Ejercito Libertador del Sur
Muchos los compañeros de Emiliano Zapata que con lealtad y patriotismo sumados a una inmensa pobreza y maltrato de los poderosos de la época, le acompañaron en su Ejército Libertador del Sur. Fotografías de ésos años, ilustran a un personaje que invariablemente se veía ataviado con ropa campesina humilde, carrilleras cruzándole el pecho y una gorrita de marinero que presumía con orgullo. En tanto sus correligionarios mostraban tremendo sombrero de alas muy anchas y copa en pico, clásico zapatista, él lucía notablemente su cachuchita oscura.
Su nombre Abraham Martínez alias “la becerra”. Se incorporó a las fuerzas de Emiliano Zapata en marzo de 1911 como Jefe de su Estado Mayor, a quien sirvió durante todo el período de la revolución maderista participando en el ataque y sitio de Cuautla en ése mismo año. Una vez tomada la heroica, las fuerzas zapatistas, se dirigieron a tomar la ciudad de Cuernavaca y Abraham Martínez “la becerra”, continuó desempeñando el cargo de Jefe del Estado Mayor.
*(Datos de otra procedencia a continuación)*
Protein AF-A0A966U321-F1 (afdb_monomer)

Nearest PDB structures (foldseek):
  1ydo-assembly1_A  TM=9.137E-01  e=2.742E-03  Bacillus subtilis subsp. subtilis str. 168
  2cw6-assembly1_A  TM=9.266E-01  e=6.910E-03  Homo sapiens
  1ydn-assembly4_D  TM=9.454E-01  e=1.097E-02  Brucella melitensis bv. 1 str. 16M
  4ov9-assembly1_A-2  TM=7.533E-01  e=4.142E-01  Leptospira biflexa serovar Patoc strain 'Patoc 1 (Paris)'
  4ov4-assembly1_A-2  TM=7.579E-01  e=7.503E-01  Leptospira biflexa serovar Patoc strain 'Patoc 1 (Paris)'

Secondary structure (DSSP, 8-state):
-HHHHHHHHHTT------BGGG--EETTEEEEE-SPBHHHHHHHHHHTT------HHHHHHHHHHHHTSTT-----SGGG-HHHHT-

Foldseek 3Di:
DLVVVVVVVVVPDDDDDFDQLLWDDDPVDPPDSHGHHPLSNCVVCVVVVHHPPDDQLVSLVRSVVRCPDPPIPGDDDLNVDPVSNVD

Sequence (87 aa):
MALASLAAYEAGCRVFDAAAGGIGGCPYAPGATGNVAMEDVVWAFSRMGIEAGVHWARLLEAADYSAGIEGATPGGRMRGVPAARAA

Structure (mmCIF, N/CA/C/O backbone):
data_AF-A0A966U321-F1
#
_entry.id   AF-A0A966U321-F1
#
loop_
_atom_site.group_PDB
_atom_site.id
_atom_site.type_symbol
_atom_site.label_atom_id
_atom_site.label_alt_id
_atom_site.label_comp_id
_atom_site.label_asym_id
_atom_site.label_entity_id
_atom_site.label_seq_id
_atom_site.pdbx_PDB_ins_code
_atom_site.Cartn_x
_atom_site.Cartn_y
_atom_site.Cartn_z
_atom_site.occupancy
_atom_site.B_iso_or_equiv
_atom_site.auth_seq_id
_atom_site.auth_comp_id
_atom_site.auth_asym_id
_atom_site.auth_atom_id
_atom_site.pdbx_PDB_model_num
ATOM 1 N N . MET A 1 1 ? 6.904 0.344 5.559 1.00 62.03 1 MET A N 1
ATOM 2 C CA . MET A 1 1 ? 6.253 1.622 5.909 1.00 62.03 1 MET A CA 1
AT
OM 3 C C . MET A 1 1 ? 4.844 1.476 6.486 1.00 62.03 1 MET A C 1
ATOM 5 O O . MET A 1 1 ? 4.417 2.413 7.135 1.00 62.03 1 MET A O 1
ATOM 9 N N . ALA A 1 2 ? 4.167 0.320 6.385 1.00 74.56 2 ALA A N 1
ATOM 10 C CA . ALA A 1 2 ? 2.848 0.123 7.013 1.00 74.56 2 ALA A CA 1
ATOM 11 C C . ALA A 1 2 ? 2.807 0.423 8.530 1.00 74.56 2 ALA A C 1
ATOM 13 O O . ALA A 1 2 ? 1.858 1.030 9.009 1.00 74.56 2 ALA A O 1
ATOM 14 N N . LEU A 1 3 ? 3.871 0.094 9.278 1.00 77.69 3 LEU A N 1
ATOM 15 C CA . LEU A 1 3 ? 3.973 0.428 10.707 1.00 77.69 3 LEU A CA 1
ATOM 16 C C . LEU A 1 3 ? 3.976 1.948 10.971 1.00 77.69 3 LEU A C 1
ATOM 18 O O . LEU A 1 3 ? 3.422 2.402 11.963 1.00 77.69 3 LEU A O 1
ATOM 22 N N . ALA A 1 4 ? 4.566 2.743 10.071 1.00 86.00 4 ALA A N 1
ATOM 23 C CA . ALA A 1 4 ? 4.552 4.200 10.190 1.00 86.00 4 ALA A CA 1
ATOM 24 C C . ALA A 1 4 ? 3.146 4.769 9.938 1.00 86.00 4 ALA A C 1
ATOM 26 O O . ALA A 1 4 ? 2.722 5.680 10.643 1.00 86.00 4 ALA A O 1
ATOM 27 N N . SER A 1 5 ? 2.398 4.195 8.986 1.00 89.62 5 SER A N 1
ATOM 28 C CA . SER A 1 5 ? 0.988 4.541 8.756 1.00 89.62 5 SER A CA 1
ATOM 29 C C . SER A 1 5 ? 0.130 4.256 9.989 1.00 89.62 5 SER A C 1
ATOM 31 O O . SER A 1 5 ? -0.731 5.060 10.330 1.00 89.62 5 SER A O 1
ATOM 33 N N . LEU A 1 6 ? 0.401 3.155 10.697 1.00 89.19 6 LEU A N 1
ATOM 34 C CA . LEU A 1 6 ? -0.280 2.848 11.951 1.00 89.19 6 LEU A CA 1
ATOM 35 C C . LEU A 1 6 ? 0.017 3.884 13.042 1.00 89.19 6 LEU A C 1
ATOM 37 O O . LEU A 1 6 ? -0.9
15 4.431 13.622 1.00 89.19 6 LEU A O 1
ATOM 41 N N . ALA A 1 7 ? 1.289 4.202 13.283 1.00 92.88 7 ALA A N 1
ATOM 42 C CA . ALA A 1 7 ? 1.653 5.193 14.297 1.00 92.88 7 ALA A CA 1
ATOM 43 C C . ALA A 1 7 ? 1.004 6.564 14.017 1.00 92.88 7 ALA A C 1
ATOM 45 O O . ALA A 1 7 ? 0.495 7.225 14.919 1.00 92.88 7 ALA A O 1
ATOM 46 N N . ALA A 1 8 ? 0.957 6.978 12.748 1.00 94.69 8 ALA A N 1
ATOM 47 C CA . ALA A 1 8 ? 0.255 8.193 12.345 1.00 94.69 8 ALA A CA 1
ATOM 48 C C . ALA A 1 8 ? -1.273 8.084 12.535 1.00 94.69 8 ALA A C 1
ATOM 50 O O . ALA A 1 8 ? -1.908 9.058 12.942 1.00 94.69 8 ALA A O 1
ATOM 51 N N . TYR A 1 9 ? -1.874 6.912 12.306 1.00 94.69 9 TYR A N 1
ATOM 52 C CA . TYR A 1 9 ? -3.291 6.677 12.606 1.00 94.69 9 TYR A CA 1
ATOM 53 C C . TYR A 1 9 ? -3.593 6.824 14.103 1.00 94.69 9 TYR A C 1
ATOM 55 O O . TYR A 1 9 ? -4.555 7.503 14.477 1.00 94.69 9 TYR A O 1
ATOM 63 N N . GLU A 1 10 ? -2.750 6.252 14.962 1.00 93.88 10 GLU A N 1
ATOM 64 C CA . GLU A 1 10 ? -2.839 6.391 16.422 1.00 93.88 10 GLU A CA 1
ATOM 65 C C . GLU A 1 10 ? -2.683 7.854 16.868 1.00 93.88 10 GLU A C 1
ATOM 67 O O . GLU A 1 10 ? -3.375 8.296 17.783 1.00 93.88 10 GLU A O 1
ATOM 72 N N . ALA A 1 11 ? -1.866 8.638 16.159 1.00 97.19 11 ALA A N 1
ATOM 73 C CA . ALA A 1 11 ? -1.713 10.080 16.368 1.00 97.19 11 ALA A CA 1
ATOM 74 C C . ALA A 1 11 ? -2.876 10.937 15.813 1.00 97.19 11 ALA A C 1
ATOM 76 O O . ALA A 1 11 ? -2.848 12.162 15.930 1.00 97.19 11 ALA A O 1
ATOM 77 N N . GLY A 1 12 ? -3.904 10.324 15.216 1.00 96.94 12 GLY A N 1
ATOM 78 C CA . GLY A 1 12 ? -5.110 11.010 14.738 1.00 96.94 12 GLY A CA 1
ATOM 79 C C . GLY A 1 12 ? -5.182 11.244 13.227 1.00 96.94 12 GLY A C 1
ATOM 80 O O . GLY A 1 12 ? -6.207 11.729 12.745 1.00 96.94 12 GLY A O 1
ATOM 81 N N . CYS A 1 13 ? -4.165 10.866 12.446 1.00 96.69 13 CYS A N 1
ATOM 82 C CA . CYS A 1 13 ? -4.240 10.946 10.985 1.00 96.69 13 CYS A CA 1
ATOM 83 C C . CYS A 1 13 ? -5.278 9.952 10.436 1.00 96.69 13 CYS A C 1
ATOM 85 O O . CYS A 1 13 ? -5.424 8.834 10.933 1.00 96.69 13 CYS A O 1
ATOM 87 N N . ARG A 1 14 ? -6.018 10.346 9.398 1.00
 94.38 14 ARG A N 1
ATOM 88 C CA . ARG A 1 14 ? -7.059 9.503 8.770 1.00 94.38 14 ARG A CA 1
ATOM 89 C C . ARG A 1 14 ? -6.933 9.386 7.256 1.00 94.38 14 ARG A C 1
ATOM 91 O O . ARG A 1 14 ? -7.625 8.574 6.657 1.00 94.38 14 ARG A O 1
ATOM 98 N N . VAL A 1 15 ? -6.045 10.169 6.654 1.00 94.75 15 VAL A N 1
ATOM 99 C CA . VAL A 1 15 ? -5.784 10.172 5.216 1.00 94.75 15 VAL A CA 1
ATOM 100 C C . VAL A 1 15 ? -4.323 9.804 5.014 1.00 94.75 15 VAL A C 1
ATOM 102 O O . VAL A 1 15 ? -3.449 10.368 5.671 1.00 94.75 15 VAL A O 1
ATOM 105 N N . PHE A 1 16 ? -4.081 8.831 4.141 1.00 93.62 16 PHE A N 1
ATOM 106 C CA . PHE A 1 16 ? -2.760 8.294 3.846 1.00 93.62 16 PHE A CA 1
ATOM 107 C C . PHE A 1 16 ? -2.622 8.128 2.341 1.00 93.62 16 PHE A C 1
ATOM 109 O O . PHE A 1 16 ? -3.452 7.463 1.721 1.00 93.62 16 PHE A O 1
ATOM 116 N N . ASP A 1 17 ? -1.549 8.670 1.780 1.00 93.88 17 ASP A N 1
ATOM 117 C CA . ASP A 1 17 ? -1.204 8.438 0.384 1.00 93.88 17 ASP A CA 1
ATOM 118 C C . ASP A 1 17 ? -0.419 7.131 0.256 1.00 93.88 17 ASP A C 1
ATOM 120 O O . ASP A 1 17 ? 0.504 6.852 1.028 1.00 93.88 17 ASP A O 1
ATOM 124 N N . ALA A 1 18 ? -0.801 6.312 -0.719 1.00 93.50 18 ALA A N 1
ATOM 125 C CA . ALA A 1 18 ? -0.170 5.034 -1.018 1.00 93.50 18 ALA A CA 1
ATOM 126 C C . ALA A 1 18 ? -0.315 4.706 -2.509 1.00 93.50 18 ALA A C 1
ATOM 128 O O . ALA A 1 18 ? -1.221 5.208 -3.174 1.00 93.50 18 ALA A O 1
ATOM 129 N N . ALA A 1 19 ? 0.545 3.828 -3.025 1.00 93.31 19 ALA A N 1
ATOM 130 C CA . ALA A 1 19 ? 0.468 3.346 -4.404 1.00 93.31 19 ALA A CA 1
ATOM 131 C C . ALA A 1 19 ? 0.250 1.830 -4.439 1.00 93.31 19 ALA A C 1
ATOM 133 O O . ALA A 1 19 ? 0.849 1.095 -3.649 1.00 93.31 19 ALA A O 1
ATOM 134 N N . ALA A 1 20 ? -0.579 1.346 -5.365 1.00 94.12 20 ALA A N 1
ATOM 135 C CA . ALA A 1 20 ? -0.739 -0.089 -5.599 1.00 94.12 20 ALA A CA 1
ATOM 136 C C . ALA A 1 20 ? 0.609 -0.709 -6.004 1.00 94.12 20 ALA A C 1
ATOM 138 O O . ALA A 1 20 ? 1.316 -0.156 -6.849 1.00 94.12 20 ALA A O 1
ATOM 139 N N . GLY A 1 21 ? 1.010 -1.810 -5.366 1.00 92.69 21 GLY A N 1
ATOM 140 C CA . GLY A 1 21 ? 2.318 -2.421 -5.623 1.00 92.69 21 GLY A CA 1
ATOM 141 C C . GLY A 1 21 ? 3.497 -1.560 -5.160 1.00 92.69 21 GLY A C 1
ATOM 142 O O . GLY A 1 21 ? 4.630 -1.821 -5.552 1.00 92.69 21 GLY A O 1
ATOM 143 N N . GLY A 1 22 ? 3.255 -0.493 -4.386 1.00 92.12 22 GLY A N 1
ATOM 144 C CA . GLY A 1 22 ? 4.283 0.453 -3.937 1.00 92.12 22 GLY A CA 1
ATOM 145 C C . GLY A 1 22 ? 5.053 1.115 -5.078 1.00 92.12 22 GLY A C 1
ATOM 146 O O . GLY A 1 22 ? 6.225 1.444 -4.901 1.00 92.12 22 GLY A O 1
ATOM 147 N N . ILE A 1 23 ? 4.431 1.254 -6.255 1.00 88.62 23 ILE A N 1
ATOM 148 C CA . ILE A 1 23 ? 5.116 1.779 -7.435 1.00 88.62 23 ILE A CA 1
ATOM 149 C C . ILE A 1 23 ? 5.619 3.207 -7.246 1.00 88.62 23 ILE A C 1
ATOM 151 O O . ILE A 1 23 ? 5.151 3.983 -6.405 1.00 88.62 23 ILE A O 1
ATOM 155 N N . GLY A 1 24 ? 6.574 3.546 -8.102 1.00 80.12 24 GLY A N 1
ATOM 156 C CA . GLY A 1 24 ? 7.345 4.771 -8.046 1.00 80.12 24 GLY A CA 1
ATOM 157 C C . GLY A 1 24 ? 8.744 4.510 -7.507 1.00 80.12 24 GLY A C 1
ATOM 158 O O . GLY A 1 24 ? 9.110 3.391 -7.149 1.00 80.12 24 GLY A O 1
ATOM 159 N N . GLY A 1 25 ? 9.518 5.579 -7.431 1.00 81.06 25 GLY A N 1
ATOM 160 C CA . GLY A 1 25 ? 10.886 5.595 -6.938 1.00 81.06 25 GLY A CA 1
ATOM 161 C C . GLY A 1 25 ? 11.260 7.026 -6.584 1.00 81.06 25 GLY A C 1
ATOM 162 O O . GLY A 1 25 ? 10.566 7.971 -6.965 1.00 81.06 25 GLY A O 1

En esa misma época, Abraham Martínez recibió una comisión de Emiliano para que la realizara en la ciudad de México llevando diversos asuntos, y volvió a reunirse con el caudillo, hasta que se proclamó el Plan de Ayala. Muy significativamente otro compañero de Zapata también de apellido Martínez, cumplía encargos importantes ordenados por el general sureño.
Coronel, periodista y de ideas liberales muy arraigadas, es uno de los primeros hombres que empieza a luchar contra la dictadura de Porfirio Díaz desde que dejó la presidencia al cuidado de su compadre el general Manuel González en 1880, para recuperarla nuevamente en 1884 y no dejarla hasta que el movimiento de 1910 lo obligó a renunciar en definitivo a la presidencia. Paulino Martínez, periodista de profesión, desde las páginas de los periódicos que dirigió no dio tregua a su labor de criticar y pedir que Díaz no se reeligiera. De mayo de 1909 hasta el triunfo del movimiento maderista fue uno de los siete miembros del Consejo Ejecutivo del Centro Anti-reeleccionista en el cual fungió como secretario junto con Filomeno Mata, José Vasconcelos y Félix P. Palaviccini. En octubre de 1911 se unió a la revuelta anti-maderista encabezada por los hermanos Vázquez Gómez.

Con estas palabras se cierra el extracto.